(Excerpts from a dataset)
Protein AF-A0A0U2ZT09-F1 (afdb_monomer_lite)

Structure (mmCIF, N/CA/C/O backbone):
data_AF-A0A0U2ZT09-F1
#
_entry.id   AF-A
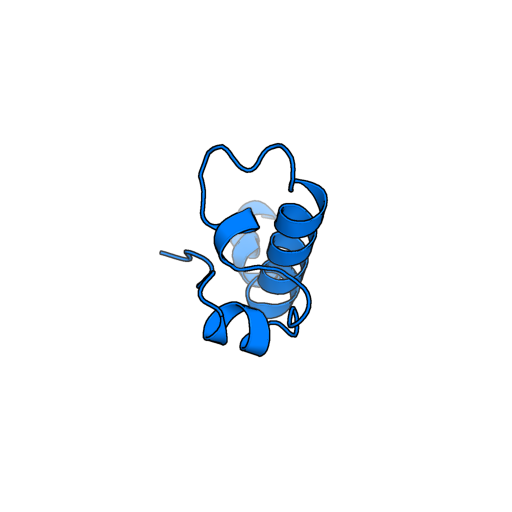0A0U2ZT09-F1
#
loop_
_atom_site.group_PDB
_atom_site.id
_atom_site.type_symbol
_atom_site.label_atom_id
_atom_site.label_alt_id
_atom_site.label_comp_id
_atom_site.label_asym_id
_atom_site.label_entity_id
_a
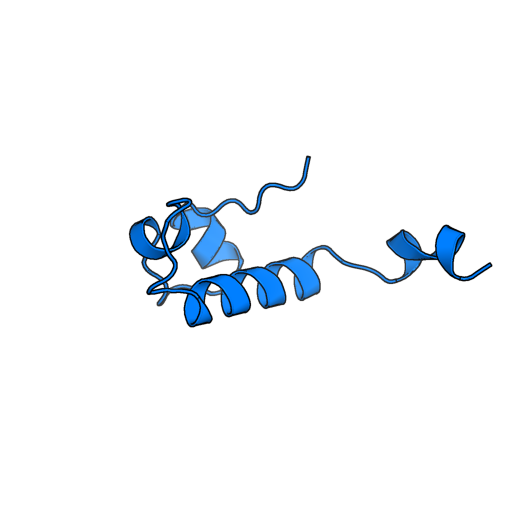tom_site.label_seq_id
_atom_site.pdbx_PDB_ins_code
_atom_site.Cartn_x
_atom_site.Cartn_y
_atom_site.Cartn_z
_atom_site.occupancy
_atom_site.B_iso_or_equiv
_atom_site.auth_seq_id
_atom_site.auth_comp_id
_atom_site.auth_asym_id
_atom_site.auth_atom_id
_atom_site.pdbx_PDB_model_num
ATOM 1 N N . ARG A 1 1 ? 0.020 11.639 -7.865 1.00 50.84 1 ARG A N 1
ATOM 2 C CA . ARG A 1 1 ? -1.336 11.071 -8.055 1.00 50.84 1 ARG A CA 1
ATOM 3 C C . ARG A 1 1 ? -1.185 9.557 -8.196 1.00 50.84 1 ARG A C 1
ATOM 5 O O . ARG A 1 1 ? -1.284 9.045 -9.294 1.00 50.84 1 ARG A O 1
ATOM 12 N N . TYR A 1 2 ? -0.861 8.885 -7.096 1.00 51.44 2 TYR A N 1
ATOM 13 C CA . TYR A 1 2 ? -0.855 7.426 -6.974 1.00 51.44 2 TYR A CA 1
ATOM 14 C C . TYR A 1 2 ? -1.476 7.146 -5.608 1.00 51.44 2 TYR A C 1
ATOM 16 O O . TYR A 1 2 ? -0.767 6.845 -4.655 1.00 51.44 2 TYR A O 1
ATOM 24 N N . ASN A 1 3 ? -2.774 7.417 -5.466 1.00 65.81 3 ASN A N 1
ATOM 25 C CA . ASN A 1 3 ? -3.473 6.831 -4.332 1.00 65.81 3 ASN A CA 1
ATOM 26 C C . ASN A 1 3 ? -3.727 5.387 -4.732 1.00 65.81 3 ASN A C 1
ATOM 28 O O . ASN A 1 3 ? -4.252 5.140 -5.817 1.00 65.81 3 ASN A O 1
ATOM 32 N N . ALA A 1 4 ? -3.286 4.456 -3.894 1.00 70.69 4 ALA A N 1
ATOM 33 C CA . ALA A 1 4 ? -3.725 3.083 -4.012 1.00 70.69 4 ALA A CA 1
ATOM 34 C C . ALA A 1 4 ? -5.257 3.090 -3.931 1.00 70.69 4 ALA A C 1
ATOM 36 O O . ALA A 1 4 ? -5.826 3.719 -3.037 1.00 70.69 4 ALA A O 1
ATOM 37 N N . GLU A 1 5 ? -5.922 2.458 -4.893 1.00 84.75 5 GLU A N 1
ATOM 38 C CA . GLU A 1 5 ? -7.364 2.254 -4.819 1.00 84.75 5 GLU A CA 1
ATOM 39 C C . GLU A 1 5 ? -7.622 1.191 -3.755 1.00 84.75 5 GLU A C 1
ATOM 41 O O . GLU A 1 5 ? -7.453 0.000 -3.995 1.00 84.75 5 GLU A O 1
ATOM 46 N N . LEU A 1 6 ? -7.987 1.635 -2.553 1.00 88.75 6 LEU A N 1
ATOM 47 C CA . LEU A 1 6 ? -8.233 0.765 -1.397 1.00 88.75 6 LEU A CA 1
ATOM 48 C C . LEU A 1 6 ? -9.683 0.270 -1.336 1.00 88.75 6 LEU A C 1
ATOM 50 O O . LEU A 1 6 ? -10.137 -0.216 -0.304 1.00 88.75 6 LEU A O 1
ATOM 54 N N . SER A 1 7 ? -10.442 0.4
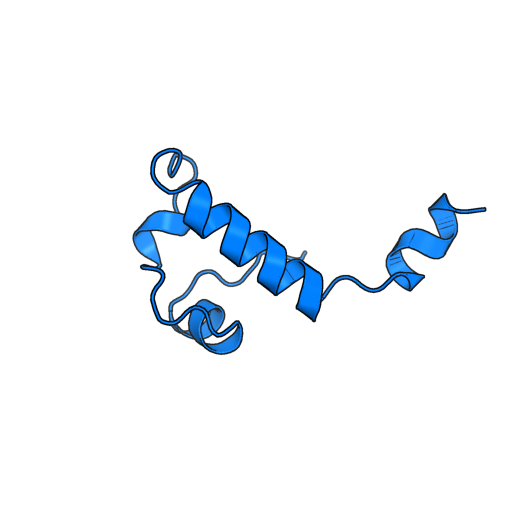28 -2.422 1.00 91.12 7 SER A N 1
ATOM 55 C CA . SER A 1 7 ? -11.762 -0.186 -2.560 1.00 91.12 7 SER A CA 1
ATOM 56 C C . SER A 1 7 ? -11.638 -1.712 -2.628 1.00 91.12 7 SER A C 1
ATOM 58 O O . SER A 1 7 ? -10.575 -2.238 -2.955 1.00 91.12 7 SER A O 1
ATOM 60 N N . ARG A 1 8 ? -12.736 -2.442 -2.385 1.00 93.94 8 ARG A N 1
ATOM 61 C CA . ARG A 1 8 ? -12.761 -3.909 -2.543 1.00 93.94 8 ARG A CA 1
ATOM 62 C C . ARG A 1 8 ? -12.209 -4.348 -3.903 1.00 93.94 8 ARG A C 1
ATOM 64 O O . ARG A 1 8 ? -11.340 -5.208 -3.954 1.00 93.94 8 ARG A O 1
ATOM 71 N N . ALA A 1 9 ? -12.662 -3.702 -4.977 1.00 92.69 9 ALA A N 1
ATOM 72 C CA . ALA A 1 9 ? -12.187 -3.984 -6.328 1.00 92.69 9 ALA A CA 1
ATOM 73 C C . ALA A 1 9 ? -10.679 -3.722 -6.476 1.00 92.69 9 ALA A C 1
ATOM 75 O O . ALA A 1 9 ? -9.962 -4.566 -6.996 1.00 92.69 9 ALA A O 1
ATOM 76 N N . GLY A 1 10 ? -10.178 -2.595 -5.961 1.00 91.62 10 GLY A N 1
ATOM 77 C CA . GLY A 1 10 ? -8.753 -2.271 -6.051 1.00 91.62 10 GLY A CA 1
ATOM 78 C C . GLY A 1 10 ? -7.858 -3.215 -5.241 1.00 91.62 10 GLY A C 1
ATOM 79 O O . GLY A 1 10 ? -6.774 -3.574 -5.694 1.00 91.62 10 GLY A O 1
ATOM 80 N N . LEU A 1 11 ? -8.323 -3.679 -4.079 1.00 93.25 11 LEU A N 1
ATOM 81 C CA . LEU A 1 11 ? -7.630 -4.700 -3.294 1.00 93.25 11 LEU A CA 1
ATOM 82 C C . LEU A 1 11 ? -7.673 -6.077 -3.975 1.00 93.25 11 LEU A C 1
ATOM 84 O O . LEU A 1 11 ? -6.677 -6.795 -3.941 1.00 93.25 11 LEU A O 1
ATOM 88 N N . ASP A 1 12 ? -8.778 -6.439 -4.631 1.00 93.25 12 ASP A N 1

## What is being asked
Transcribe each entry precisely as given, leaving the pictures out.

## Your response
Protein AF-A0A0U2ZT09-F1 (afdb_monomer_lite)

Structure (mmCIF, N/CA/C/O backbone):
data_AF-A0A0U2ZT09-F1
#
_entry.id   AF-A
0A0U2ZT09-F1
#
loop_
_atom_site.group_PDB
_atom_site.id
_atom_site.type_symbol
_atom_site.label_atom_id
_atom_site.label_alt_id
_atom_site.label_comp_id
_atom_site.label_asym_id
_atom_site.label_entity_id
_a
tom_site.label_seq_id
_atom_site.pdbx_PDB_ins_code
_atom_site.Cartn_x
_atom_site.Cartn_y
_atom_site.Cartn_z
_atom_site.occupancy
_atom_site.B_iso_or_equiv
_atom_site.auth_seq_id
_atom_site.auth_comp_id
_atom_site.auth_asym_id
_atom_site.auth_atom_id
_atom_site.pdbx_PDB_model_num
ATOM 1 N N . ARG A 1 1 ? 0.020 11.639 -7.865 1.00 50.84 1 ARG A N 1
ATOM 2 C CA . ARG A 1 1 ? -1.336 11.071 -8.055 1.00 50.84 1 ARG A CA 1
ATOM 3 C C . ARG A 1 1 ? -1.185 9.557 -8.196 1.00 50.84 1 ARG A C 1
ATOM 5 O O . ARG A 1 1 ? -1.284 9.045 -9.294 1.00 50.84 1 ARG A O 1
ATOM 12 N N . TYR A 1 2 ? -0.861 8.885 -7.096 1.00 51.44 2 TYR A N 1
ATOM 13 C CA . TYR A 1 2 ? -0.855 7.426 -6.974 1.00 51.44 2 TYR A CA 1
ATOM 14 C C . TYR A 1 2 ? -1.476 7.146 -5.608 1.00 51.44 2 TYR A C 1
ATOM 16 O O . TYR A 1 2 ? -0.767 6.845 -4.655 1.00 51.44 2 TYR A O 1
ATOM 24 N N . ASN A 1 3 ? -2.774 7.417 -5.466 1.00 65.81 3 ASN A N 1
ATOM 25 C CA . ASN A 1 3 ? -3.473 6.831 -4.332 1.00 65.81 3 ASN A CA 1
ATOM 26 C C . ASN A 1 3 ? -3.727 5.387 -4.732 1.00 65.81 3 ASN A C 1
ATOM 28 O O . ASN A 1 3 ? -4.252 5.140 -5.817 1.00 65.81 3 ASN A O 1
ATOM 32 N N . ALA A 1 4 ? -3.286 4.456 -3.894 1.00 70.69 4 ALA A N 1
ATOM 33 C CA . ALA A 1 4 ? -3.725 3.083 -4.012 1.00 70.69 4 ALA A CA 1
ATOM 34 C C . ALA A 1 4 ? -5.257 3.090 -3.931 1.00 70.69 4 ALA A C 1
ATOM 36 O O . ALA A 1 4 ? -5.826 3.719 -3.037 1.00 70.69 4 ALA A O 1
ATOM 37 N N . GLU A 1 5 ? -5.922 2.458 -4.893 1.00 84.75 5 GLU A N 1
ATOM 38 C CA . GLU A 1 5 ? -7.364 2.254 -4.819 1.00 84.75 5 GLU A CA 1
ATOM 39 C C . GLU A 1 5 ? -7.622 1.191 -3.755 1.00 84.75 5 GLU A C 1
ATOM 41 O O . GLU A 1 5 ? -7.453 0.000 -3.995 1.00 84.75 5 GLU A O 1
ATOM 46 N N . LEU A 1 6 ? -7.987 1.635 -2.553 1.00 88.75 6 LEU A N 1
ATOM 47 C CA . LEU A 1 6 ? -8.233 0.765 -1.397 1.00 88.75 6 LEU A CA 1
ATOM 48 C C . LEU A 1 6 ? -9.683 0.270 -1.336 1.00 88.75 6 LEU A C 1
ATOM 50 O O . LEU A 1 6 ? -10.137 -0.216 -0.304 1.00 88.75 6 LEU A O 1
ATOM 54 N N . SER A 1 7 ? -10.442 0.4
28 -2.422 1.00 91.12 7 SER A N 1
ATOM 55 C CA . SER A 1 7 ? -11.762 -0.186 -2.560 1.00 91.12 7 SER A CA 1
ATOM 56 C C . SER A 1 7 ? -11.638 -1.712 -2.628 1.00 91.12 7 SER A C 1
ATOM 58 O O . SER A 1 7 ? -10.575 -2.238 -2.955 1.00 91.12 7 SER A O 1
ATOM 60 N N . ARG A 1 8 ? -12.736 -2.442 -2.385 1.00 93.94 8 ARG A N 1
ATOM 61 C CA . ARG A 1 8 ? -12.761 -3.909 -2.543 1.00 93.94 8 ARG A CA 1
ATOM 62 C C . ARG A 1 8 ? -12.209 -4.348 -3.903 1.00 93.94 8 ARG A C 1
ATOM 64 O O . ARG A 1 8 ? -11.340 -5.208 -3.954 1.00 93.94 8 ARG A O 1
ATOM 71 N N . ALA A 1 9 ? -12.662 -3.702 -4.977 1.00 92.69 9 ALA A N 1
ATOM 72 C CA . ALA A 1 9 ? -12.187 -3.984 -6.328 1.00 92.69 9 ALA A CA 1
ATOM 73 C C . ALA A 1 9 ? -10.679 -3.722 -6.476 1.00 92.69 9 ALA A C 1
ATOM 75 O O . ALA A 1 9 ? -9.962 -4.566 -6.996 1.00 92.69 9 ALA A O 1
ATOM 76 N N . GLY A 1 10 ? -10.178 -2.595 -5.961 1.00 91.62 10 GLY A N 1
ATOM 77 C CA . GLY A 1 10 ? -8.753 -2.271 -6.051 1.00 91.62 10 GLY A CA 1
ATOM 78 C C . GLY A 1 10 ? -7.858 -3.215 -5.241 1.00 91.62 10 GLY A C 1
ATOM 79 O O . GLY A 1 10 ? -6.774 -3.574 -5.694 1.00 91.62 10 GLY A O 1
ATOM 80 N N . LEU A 1 11 ? -8.323 -3.679 -4.079 1.00 93.25 11 LEU A N 1
ATOM 81 C CA . LEU A 1 11 ? -7.630 -4.700 -3.294 1.00 93.25 11 LEU A CA 1
ATOM 82 C C . LEU A 1 11 ? -7.673 -6.077 -3.975 1.00 93.25 11 LEU A C 1
ATOM 84 O O . LEU A 1 11 ? -6.677 -6.795 -3.941 1.00 93.25 11 LEU A O 1
ATOM 88 N N . ASP A 1 12 ? -8.778 -6.439 -4.631 1.00 93.25 12 ASP A N 1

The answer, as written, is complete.